Accuracy between two different sessions on QF30

Fig. 26
figure 26

Accuracy between two different sessions on QF50

Fig. 27
figure 27

Accuracy between two different sessions on QF70

7.7 Rejecting unauthorized people

In all of the previous experiments, the query (testing) image is for someone whose fingerprint images are already in the training database. So, we are actually testing the system’s ability to correctly identify people already in the database. This means that system’s output is a true positive or a false negative (known as Type II error). To use more technical terms, the accuracy that we have been measuring so far is known as the sensitivity or recall of the system, which measures the percentage of true positives to the summation of true positives and false negatives. However, such errors are not the only errors faced in realistic scenarios. In a false positive (known as Type I error), the system mistakenly identifies a person as being in the database where in fact he/she is not. To account for such errors, we use a measure called specificity, which computes the percentage of true negatives to the summation of false positives and true negatives. Now, to use this measure, it does not make sense to keep using the “nearest neighbor” approach discussed in the previous section. Instead, we must introduce a minimum threshold on the similarity such that if the highest similarity score is below this threshold, then the testing image must be rejected (i.e., not matched with any training image).

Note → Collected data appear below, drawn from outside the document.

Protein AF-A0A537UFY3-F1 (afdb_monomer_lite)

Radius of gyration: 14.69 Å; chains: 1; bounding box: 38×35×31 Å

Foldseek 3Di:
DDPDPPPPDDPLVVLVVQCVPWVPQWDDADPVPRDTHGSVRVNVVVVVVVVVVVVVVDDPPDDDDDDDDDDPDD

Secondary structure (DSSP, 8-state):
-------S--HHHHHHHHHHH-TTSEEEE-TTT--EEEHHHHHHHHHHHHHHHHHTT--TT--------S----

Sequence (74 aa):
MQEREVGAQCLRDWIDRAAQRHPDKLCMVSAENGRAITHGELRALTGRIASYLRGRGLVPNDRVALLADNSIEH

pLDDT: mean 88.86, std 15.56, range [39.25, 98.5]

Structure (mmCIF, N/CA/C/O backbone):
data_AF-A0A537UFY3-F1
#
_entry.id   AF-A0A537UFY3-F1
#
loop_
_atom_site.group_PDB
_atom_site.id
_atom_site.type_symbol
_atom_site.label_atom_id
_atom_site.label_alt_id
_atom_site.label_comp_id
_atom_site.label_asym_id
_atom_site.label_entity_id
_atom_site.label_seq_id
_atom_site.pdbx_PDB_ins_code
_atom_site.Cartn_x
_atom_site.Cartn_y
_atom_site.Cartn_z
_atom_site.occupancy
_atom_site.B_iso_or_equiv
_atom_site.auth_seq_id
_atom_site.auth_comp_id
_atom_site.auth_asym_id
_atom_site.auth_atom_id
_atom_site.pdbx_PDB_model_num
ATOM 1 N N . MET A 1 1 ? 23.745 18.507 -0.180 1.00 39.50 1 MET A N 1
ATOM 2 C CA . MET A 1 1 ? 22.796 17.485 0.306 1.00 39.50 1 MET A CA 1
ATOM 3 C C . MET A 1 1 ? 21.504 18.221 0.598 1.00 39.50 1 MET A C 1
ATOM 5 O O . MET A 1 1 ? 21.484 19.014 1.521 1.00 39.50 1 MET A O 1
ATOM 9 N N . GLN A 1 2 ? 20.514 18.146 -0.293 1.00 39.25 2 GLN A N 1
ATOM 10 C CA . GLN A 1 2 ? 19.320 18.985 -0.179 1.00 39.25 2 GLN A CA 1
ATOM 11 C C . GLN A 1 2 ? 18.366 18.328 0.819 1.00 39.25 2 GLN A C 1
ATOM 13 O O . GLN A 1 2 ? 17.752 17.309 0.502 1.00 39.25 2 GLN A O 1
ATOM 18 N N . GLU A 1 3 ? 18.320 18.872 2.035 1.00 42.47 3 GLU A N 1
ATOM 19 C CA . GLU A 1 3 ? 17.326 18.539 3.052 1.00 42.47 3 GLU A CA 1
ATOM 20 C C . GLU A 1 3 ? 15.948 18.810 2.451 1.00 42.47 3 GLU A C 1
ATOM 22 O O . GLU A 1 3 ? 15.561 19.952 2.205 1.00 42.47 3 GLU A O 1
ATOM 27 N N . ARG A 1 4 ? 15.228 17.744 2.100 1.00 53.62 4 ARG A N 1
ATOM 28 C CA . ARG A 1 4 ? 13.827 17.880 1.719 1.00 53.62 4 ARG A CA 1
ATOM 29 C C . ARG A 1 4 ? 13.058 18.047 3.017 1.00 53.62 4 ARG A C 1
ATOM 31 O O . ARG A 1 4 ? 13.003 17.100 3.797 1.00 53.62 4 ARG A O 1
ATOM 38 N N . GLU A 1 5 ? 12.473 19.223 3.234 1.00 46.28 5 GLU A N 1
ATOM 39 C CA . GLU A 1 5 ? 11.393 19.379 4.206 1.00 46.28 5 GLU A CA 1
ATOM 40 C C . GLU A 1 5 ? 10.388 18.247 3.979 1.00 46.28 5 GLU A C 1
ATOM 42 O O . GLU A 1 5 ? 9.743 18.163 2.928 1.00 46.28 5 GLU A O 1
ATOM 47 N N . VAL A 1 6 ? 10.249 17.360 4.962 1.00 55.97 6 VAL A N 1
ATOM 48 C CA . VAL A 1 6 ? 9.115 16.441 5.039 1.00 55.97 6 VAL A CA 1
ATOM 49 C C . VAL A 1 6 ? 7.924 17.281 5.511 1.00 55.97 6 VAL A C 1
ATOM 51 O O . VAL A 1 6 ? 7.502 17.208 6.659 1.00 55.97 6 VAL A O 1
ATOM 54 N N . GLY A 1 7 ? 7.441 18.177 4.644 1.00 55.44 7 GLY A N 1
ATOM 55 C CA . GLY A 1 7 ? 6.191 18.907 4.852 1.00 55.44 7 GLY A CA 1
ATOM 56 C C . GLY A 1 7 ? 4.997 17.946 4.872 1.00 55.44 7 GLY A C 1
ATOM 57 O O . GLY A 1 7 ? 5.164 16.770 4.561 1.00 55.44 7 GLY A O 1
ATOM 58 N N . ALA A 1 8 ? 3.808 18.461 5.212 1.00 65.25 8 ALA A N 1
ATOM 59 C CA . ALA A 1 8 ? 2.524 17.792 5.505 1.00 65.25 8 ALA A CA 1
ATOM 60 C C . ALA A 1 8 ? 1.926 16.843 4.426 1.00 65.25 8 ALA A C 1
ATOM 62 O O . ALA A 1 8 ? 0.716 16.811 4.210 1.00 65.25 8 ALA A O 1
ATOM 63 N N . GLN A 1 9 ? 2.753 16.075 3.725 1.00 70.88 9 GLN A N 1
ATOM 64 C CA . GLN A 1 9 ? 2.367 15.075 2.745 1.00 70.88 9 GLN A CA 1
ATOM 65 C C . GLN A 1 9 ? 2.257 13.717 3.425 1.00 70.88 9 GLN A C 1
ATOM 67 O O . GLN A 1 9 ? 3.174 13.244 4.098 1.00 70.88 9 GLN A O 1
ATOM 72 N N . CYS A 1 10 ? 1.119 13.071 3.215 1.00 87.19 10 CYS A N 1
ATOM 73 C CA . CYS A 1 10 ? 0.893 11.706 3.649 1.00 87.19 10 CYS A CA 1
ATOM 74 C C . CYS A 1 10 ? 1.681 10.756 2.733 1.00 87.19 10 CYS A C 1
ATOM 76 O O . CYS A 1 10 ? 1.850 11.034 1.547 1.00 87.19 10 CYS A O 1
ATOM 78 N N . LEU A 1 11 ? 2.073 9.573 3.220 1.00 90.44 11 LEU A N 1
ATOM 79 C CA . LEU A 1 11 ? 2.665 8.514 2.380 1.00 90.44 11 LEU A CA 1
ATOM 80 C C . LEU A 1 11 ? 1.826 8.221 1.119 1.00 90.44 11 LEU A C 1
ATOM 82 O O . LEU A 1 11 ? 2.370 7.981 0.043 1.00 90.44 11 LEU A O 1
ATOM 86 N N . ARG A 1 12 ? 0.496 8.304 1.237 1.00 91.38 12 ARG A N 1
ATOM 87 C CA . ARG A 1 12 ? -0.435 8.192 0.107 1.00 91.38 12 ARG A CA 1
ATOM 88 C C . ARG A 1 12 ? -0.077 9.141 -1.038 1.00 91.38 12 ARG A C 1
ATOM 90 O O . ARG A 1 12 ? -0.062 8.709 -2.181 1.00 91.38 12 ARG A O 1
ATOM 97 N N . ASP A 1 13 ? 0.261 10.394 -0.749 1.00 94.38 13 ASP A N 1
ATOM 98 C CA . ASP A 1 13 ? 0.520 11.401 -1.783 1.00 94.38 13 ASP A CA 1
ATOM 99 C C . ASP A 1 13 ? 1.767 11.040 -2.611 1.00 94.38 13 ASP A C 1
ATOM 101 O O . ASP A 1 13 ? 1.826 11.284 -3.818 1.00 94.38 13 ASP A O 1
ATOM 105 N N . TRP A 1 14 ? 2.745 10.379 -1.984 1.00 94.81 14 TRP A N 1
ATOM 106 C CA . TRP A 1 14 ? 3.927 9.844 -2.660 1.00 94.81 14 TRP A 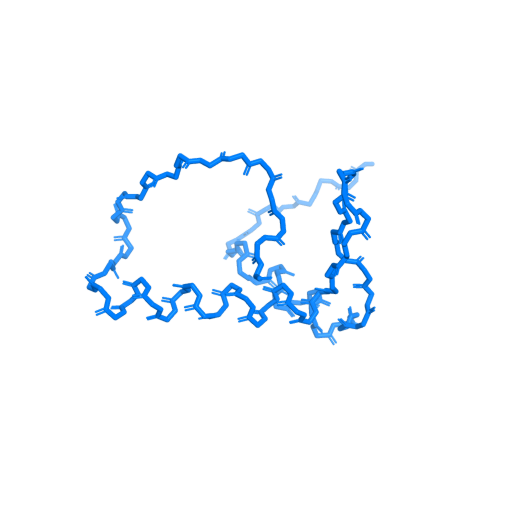CA 1
ATOM 107 C C . TRP A 1 14 ? 3.586 8.673 -3.581 1.00 94.81 14 TRP A C 1
ATOM 109 O O . TRP A 1 14 ? 4.065 8.635 -4.717 1.00 94.81 14 TRP A O 1
ATOM 119 N N . ILE A 1 15 ? 2.735 7.751 -3.121 1.00 95.62 15 ILE A N 1
ATOM 120 C CA . ILE A 1 15 ? 2.253 6.615 -3.922 1.00 95.62 15 ILE A CA 1
ATOM 121 C C . ILE A 1 15 ? 1.460 7.126 -5.132 1.00 95.62 15 ILE A C 1
ATOM 123 O O . ILE A 1 15 ? 1.718 6.707 -6.261 1.00 95.62 15 ILE A O 1
ATOM 127 N N . ASP A 1 16 ? 0.560 8.086 -4.915 1.00 96.69 16 ASP A N 1
ATOM 128 C CA . ASP A 1 16 ? -0.272 8.700 -5.951 1.00 96.69 16 ASP A CA 1
ATOM 129 C C . ASP A 1 16 ? 0.589 9.377 -7.020 1.00 96.69 16 ASP A C 1
ATOM 131 O O . ASP A 1 16 ? 0.428 9.136 -8.217 1.00 96.69 16 ASP A O 1
ATOM 135 N N . ARG A 1 17 ? 1.559 10.188 -6.588 1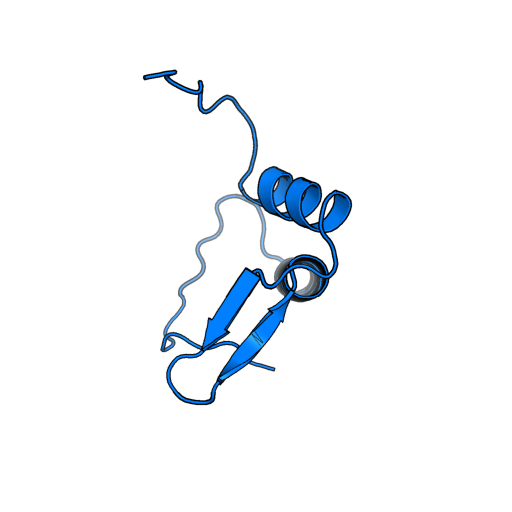.00 97.06 17 ARG A N 1
ATOM 136 C CA . ARG A 1 17 ? 2.480 10.899 -7.479 1.00 97.06 17 ARG A CA 1
ATOM 137 C C . ARG A 1 17 ? 3.374 9.947 -8.270 1.00 97.06 17 ARG A C 1
ATOM 139 O O . ARG A 1 17 ? 3.661 10.226 -9.434 1.00 97.06 17 ARG A O 1
ATOM 146 N N . ALA A 1 18 ? 3.835 8.854 -7.664 1.00 97.25 18 ALA A N 1
ATOM 147 C CA . ALA A 1 18 ? 4.642 7.854 -8.357 1.00 97.25 18 ALA A CA 1
ATOM 148 C C . ALA A 1 18 ? 3.823 7.124 -9.433 1.00 97.25 18 ALA A C 1
ATOM 150 O O . ALA A 1 18 ? 4.265 7.046 -10.579 1.00 97.25 18 ALA A O 1
ATOM 151 N N . ALA A 1 19 ? 2.604 6.691 -9.095 1.00 98.25 19 ALA A N 1
ATOM 152 C CA . ALA A 1 19 ? 1.690 6.029 -10.024 1.00 98.25 19 ALA A CA 1
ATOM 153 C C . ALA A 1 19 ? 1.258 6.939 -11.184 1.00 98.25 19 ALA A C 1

For this experiment, we consider a training dataset of 50 volunteers where each volunteer has two images taken on two different sessions and each image is stored in three different QFs: QF30, QF50 and QF70. As for the testing images, they are for the six volunteers different in the session from the volunteers of the training dataset, but from same quality factor. Table 4 shows the similarity score for each of the six testing images. The results show that low QFs gives higher similarity scores, however, the similarity scores are still very low to be on any concern. In fact, the table shows that using a low similarity threshold of 60%, which is considered to be very low in the literature, can guarantee that our system would have a specificity of 100%.

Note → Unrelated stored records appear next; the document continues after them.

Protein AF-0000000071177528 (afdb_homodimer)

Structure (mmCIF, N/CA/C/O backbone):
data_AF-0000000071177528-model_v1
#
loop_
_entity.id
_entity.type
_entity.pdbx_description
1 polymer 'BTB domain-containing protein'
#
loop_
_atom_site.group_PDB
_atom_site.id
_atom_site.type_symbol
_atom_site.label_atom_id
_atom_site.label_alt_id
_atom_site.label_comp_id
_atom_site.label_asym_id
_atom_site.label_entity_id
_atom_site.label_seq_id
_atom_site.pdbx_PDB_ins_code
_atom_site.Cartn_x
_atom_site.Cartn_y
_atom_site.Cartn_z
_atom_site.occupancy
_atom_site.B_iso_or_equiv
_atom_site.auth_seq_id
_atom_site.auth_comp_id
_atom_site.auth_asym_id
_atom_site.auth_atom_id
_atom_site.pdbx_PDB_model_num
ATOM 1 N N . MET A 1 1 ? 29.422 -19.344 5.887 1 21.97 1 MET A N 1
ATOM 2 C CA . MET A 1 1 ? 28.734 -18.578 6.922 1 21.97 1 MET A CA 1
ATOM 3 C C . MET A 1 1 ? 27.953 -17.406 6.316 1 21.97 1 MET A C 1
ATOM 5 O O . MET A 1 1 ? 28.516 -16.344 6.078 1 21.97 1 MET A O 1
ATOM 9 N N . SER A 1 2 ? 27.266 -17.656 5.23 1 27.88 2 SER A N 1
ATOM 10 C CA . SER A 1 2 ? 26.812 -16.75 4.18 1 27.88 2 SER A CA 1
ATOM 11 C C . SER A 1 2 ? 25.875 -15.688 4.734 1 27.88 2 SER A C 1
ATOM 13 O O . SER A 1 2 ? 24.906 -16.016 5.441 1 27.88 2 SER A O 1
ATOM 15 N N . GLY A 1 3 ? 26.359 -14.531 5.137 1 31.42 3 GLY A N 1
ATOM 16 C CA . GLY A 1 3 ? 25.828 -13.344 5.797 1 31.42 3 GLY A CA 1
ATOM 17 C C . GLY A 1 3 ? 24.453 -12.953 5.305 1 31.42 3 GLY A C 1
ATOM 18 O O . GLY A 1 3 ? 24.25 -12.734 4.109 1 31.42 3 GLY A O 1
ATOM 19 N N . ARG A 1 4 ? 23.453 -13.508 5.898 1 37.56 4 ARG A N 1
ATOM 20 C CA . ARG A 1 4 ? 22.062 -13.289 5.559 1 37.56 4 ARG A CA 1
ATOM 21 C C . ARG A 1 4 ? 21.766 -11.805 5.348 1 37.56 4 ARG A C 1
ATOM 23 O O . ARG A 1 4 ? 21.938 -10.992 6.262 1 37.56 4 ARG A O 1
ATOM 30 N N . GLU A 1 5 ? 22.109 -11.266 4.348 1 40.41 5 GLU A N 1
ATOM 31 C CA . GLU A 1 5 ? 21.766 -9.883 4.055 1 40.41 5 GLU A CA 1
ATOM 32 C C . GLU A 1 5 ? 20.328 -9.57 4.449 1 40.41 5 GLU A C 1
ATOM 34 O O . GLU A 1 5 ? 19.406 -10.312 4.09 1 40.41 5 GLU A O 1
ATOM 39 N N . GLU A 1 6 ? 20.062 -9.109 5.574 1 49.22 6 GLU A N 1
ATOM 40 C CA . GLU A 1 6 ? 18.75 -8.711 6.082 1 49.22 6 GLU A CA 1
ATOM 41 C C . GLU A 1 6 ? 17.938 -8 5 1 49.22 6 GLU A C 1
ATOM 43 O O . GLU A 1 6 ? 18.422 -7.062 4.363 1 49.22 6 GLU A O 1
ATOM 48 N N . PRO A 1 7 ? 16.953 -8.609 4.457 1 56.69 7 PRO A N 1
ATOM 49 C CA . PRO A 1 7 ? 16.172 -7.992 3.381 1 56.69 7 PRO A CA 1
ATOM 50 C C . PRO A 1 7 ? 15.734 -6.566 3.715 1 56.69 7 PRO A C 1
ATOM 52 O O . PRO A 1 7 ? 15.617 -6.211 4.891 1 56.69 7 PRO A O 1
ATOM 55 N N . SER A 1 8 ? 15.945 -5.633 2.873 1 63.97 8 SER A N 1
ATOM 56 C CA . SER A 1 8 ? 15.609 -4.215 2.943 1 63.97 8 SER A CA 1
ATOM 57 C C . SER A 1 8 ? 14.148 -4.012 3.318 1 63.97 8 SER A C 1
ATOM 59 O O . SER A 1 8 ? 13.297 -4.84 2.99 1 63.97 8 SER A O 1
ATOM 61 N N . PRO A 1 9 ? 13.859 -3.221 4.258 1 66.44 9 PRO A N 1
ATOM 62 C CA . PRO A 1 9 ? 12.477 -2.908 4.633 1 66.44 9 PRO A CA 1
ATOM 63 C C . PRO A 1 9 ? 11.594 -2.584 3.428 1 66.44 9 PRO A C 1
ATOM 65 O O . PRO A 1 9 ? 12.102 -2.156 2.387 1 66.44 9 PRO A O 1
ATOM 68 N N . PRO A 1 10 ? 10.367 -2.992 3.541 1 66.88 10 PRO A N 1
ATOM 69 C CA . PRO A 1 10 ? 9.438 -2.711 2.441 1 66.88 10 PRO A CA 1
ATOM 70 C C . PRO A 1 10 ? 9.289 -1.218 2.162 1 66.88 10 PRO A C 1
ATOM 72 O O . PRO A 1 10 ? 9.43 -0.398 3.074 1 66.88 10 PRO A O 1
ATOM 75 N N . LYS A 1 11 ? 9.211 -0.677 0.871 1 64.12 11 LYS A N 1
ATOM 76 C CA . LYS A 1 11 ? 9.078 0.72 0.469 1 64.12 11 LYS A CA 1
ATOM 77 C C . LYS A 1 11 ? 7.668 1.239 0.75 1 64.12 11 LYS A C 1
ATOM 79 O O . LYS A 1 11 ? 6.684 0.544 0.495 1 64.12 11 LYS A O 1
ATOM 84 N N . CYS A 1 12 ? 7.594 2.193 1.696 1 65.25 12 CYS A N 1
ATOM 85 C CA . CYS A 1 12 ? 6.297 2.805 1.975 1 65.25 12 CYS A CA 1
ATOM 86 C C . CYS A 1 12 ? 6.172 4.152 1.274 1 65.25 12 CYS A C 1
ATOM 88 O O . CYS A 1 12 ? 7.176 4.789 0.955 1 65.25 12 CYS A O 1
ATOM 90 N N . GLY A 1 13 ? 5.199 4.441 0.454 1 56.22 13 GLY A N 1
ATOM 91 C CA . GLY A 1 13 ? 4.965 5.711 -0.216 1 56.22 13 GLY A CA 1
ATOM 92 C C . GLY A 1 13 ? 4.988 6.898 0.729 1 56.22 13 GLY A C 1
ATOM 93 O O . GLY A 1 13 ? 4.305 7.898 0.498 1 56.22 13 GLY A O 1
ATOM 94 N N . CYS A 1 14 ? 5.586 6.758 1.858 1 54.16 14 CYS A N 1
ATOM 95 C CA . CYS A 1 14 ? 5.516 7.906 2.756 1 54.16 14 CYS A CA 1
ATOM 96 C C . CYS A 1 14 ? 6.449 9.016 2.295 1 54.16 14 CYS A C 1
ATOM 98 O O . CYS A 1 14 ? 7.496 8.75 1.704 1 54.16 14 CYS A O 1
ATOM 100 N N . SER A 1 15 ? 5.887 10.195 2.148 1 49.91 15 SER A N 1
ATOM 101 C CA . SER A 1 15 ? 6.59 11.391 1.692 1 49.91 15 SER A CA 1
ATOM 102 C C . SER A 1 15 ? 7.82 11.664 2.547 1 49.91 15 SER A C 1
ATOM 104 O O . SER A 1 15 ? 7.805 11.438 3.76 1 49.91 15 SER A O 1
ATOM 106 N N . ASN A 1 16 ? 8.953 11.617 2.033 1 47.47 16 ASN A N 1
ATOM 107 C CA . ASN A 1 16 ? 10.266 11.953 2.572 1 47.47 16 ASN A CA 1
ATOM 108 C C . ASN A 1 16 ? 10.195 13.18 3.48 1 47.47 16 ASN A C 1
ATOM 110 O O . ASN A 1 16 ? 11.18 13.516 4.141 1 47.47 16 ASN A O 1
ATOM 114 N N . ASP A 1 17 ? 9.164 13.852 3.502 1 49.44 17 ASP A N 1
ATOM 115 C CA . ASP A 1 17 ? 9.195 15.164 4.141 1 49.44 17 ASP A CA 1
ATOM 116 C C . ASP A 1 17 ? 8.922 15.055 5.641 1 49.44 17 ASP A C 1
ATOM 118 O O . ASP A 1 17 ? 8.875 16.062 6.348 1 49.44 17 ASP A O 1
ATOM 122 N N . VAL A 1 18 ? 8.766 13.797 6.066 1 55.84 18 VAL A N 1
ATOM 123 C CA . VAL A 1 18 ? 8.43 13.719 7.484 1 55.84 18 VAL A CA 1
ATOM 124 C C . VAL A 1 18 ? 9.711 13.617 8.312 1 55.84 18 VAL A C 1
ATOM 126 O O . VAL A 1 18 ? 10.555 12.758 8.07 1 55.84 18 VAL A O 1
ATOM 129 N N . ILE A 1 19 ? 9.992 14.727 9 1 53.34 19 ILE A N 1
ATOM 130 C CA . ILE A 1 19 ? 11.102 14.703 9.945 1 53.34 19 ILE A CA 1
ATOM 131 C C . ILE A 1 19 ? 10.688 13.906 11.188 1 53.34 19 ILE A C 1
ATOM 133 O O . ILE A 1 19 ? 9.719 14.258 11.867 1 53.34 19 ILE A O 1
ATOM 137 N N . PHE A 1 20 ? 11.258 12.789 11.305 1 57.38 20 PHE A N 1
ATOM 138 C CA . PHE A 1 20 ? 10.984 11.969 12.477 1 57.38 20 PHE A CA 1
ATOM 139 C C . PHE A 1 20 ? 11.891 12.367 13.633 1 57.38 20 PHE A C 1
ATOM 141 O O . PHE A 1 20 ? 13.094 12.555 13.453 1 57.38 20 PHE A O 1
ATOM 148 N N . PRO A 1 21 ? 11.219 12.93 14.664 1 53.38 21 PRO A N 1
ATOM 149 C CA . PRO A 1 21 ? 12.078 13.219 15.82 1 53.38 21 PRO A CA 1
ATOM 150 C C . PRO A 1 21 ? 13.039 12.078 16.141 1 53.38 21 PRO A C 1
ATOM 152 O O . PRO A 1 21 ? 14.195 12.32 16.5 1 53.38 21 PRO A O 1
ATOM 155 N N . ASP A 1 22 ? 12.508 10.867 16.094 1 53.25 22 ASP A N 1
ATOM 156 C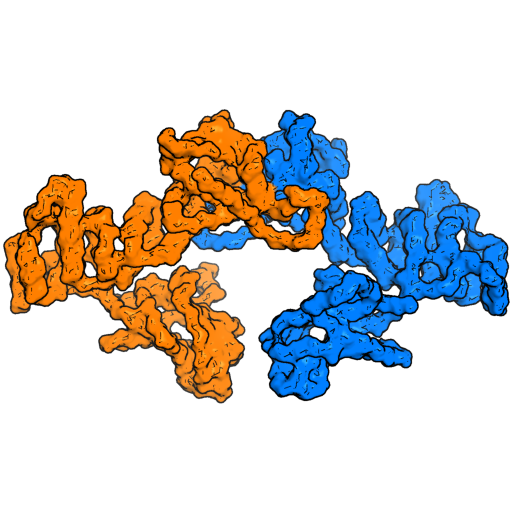 CA . ASP A 1 22 ? 13.359 9.703 16.297 1 53.25 22 ASP A CA 1
ATOM 157 C C . ASP A 1 22 ? 13.484 8.883 15.023 1 53.25 22 ASP A C 1
ATOM 159 O O . ASP A 1 22 ? 12.516 8.25 14.586 1 53.25 22 ASP A O 1
ATOM 163 N N . PRO A 1 23 ? 14.625 9.172 14.359 1 51.88 23 PRO A N 1
ATOM 164 C CA . PRO A 1 23 ? 14.859 8.477 13.094 1 51.88 23 PRO A CA 1
ATOM 165 C C . PRO A 1 23 ? 14.602 6.977 13.195 1 51.88 23 PRO A C 1
ATOM 167 O O . PRO A 1 23 ? 14.289 6.332 12.188 1 51.88 23 PRO A O 1
ATOM 170 N N . SER A 1 24 ? 14.773 6.453 14.438 1 51.38 24 SER A N 1
ATOM 171 C CA . SER A 1 24 ? 14.609 5.016 14.602 1 51.38 24 SER A CA 1
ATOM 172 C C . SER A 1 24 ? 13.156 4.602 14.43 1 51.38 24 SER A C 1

Table 4 Similarities for 6-peoples out of the systems with 3 different QFs:

8 Conclusions and future work

In this paper, we have surveyed the literature for the most common fingerprint acquisition devices and the different available fingerprint image sets. We have noticed that the latest trend in fingerprint acquisition is to use different types of digital cameras and specially the use of mobile phone cameras. We have also noticed that the available fingerprint datasets acquired using digital cameras are all taken with build in degradations due to specific lighting, different background, low camera quality, image compression, and many more. In this paper we built our own high quality fingerprint image set that can be used to study the impact of different factors on the accuracy of a fingerprint recognition accuracy. Based on the results of our experiments, we concluded that the area of image acquisition must be given more attention than what it has now. We must consider the image quality with no less importance than other main stages of biometrics framework such as feature extraction and matching techniques. Through our pilot study, we focus on choosing the best QF of image that provides no loss of information that may be important in determining the identity of the individual. Moreover, there is no need to keep the large size of the image when it is enough to use a certain percentage of the size of this image to identify the individual. Our experiments prove that using (20%–30%) of the original image size is good to extract enough features with no loss of important information. In this work, we built a full fingerprint recognition system. In the future, we can study other applications such as the effect of image compression on identification through iris recognition, hand geometry, etc. Another future direction could answer the question: Can we compress children (under 10 years) fingerprint with the fingerprint information preserved? This is important because I notice during dataset collection that fingerprints of children are not sufficiently clear.